Data provided:
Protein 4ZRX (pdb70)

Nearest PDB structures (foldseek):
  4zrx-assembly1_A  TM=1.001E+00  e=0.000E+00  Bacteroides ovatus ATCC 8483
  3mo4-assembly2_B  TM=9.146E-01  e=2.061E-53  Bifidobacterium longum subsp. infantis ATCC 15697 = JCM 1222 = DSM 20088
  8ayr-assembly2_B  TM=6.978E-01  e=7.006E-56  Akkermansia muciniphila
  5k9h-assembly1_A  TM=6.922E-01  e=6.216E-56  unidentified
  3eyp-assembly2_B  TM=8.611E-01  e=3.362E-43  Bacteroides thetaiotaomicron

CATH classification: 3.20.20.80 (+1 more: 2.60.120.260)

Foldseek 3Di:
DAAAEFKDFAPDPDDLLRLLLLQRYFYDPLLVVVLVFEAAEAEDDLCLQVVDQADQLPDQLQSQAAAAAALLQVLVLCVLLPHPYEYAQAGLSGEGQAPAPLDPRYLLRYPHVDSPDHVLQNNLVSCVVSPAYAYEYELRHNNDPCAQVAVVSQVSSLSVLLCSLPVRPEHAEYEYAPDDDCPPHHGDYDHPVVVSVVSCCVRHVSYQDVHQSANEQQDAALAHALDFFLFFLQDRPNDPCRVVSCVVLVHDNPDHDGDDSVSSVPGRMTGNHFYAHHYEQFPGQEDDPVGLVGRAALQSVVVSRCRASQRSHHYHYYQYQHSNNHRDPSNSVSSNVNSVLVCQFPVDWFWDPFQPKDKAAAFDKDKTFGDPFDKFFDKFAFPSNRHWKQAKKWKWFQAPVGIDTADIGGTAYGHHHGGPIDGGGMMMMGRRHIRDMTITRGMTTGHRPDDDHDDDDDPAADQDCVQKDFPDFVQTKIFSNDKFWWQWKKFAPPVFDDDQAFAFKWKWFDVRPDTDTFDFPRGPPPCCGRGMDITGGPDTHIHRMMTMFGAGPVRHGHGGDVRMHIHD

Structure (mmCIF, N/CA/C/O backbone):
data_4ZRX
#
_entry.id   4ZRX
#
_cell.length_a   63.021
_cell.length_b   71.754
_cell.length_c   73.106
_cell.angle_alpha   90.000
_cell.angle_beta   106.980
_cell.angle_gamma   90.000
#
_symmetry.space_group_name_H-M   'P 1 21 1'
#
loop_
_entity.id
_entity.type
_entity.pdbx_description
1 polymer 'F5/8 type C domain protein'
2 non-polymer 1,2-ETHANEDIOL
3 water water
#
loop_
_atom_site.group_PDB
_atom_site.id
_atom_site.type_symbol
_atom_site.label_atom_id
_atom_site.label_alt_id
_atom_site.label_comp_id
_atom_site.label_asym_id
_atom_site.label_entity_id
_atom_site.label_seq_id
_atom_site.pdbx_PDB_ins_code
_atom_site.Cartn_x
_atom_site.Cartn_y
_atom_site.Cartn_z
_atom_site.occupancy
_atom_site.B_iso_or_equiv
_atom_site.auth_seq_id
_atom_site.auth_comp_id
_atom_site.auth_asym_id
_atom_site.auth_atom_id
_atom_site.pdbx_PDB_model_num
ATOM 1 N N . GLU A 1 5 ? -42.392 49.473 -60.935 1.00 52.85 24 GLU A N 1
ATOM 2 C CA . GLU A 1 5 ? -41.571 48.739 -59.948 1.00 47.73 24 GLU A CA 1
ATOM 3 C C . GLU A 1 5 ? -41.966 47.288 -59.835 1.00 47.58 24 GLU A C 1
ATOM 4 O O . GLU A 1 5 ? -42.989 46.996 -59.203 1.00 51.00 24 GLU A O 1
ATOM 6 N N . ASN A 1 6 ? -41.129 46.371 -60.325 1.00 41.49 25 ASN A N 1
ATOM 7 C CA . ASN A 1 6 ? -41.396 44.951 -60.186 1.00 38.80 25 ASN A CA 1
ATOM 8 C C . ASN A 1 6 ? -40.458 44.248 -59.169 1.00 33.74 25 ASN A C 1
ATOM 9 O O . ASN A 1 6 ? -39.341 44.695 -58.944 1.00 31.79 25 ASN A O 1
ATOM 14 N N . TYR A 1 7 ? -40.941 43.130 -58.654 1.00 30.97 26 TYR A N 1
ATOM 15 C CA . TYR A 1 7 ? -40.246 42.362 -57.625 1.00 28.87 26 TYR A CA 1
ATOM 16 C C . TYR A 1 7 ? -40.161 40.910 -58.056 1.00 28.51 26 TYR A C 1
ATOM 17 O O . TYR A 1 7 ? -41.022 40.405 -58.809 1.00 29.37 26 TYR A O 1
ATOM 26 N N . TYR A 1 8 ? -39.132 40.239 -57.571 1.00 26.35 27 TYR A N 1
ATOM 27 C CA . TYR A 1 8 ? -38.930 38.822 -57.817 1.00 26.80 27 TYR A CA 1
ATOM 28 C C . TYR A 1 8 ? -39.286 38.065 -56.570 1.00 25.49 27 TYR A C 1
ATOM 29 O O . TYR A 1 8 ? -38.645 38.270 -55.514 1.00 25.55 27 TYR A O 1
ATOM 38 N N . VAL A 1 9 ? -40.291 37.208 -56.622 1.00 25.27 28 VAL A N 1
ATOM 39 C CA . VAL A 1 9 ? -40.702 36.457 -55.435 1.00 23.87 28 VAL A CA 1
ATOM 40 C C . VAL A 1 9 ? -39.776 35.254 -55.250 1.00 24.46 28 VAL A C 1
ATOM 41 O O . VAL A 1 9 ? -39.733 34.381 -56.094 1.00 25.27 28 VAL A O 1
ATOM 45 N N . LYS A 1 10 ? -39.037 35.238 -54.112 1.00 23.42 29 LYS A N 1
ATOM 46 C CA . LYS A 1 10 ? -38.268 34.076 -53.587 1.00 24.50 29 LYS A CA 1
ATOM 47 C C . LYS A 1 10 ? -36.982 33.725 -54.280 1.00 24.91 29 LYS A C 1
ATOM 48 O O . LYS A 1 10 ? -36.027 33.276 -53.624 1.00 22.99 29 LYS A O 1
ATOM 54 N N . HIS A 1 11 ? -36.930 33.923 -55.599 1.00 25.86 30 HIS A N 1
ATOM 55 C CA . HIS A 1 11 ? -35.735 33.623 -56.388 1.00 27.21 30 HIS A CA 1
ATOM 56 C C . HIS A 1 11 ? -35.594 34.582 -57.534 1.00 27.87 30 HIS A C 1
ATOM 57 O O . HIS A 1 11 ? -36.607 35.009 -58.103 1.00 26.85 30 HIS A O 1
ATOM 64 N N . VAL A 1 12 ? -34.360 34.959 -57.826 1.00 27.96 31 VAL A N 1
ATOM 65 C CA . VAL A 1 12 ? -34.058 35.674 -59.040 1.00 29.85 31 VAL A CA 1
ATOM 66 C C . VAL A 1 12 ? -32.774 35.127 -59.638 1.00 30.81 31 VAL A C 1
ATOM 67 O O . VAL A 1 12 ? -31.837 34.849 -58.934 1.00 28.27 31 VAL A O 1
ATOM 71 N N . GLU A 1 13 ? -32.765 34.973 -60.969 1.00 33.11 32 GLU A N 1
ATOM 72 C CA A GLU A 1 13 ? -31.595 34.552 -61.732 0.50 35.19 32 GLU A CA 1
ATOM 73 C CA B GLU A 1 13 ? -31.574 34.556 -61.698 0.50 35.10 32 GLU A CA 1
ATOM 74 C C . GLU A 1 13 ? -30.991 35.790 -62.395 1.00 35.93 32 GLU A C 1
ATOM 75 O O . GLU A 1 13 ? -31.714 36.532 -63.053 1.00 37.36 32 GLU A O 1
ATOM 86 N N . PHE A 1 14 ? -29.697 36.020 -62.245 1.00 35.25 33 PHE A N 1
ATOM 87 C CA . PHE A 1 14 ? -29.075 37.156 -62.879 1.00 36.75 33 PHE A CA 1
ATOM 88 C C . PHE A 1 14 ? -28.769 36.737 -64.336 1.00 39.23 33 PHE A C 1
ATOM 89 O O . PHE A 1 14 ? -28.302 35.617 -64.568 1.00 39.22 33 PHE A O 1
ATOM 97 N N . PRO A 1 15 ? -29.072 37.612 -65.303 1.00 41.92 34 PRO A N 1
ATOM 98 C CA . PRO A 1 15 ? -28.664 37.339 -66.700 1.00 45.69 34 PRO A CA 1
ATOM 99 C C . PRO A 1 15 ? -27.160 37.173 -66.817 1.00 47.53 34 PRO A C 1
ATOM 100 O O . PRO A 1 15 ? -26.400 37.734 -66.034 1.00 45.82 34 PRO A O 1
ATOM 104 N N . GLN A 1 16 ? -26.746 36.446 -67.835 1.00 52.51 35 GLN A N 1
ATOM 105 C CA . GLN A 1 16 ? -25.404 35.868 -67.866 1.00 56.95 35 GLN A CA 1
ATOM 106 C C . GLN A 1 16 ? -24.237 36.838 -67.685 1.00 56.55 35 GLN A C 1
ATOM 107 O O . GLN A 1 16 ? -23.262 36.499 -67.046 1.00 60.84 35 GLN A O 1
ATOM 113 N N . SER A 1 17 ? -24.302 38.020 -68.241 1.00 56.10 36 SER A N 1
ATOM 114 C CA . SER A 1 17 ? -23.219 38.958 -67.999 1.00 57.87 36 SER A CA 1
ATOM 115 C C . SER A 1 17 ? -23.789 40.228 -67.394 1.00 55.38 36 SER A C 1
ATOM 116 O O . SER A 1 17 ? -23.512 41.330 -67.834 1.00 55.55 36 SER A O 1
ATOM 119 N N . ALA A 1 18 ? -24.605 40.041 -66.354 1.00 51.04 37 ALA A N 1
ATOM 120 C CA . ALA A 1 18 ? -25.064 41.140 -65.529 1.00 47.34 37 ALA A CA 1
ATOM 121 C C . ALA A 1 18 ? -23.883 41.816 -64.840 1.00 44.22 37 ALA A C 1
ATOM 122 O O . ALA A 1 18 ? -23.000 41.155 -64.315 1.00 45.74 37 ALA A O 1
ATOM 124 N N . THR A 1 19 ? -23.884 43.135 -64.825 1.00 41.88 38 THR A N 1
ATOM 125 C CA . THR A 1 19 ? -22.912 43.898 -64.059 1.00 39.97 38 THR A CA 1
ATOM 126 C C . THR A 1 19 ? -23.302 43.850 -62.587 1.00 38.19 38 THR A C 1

What the task asks: Show, from the entries above, every line that includes the string "ATCC".

Answer section:
  4zrx-assembly1_A  TM=1.001E+00  e=0.000E+00  Bacteroides ovatus ATCC 8483
  3mo4-assembly2_B  TM=9.146E-01  e=2.061E-53  Bifidobacterium longum subsp. infantis ATCC 15697 = JCM 1222 = DSM 20088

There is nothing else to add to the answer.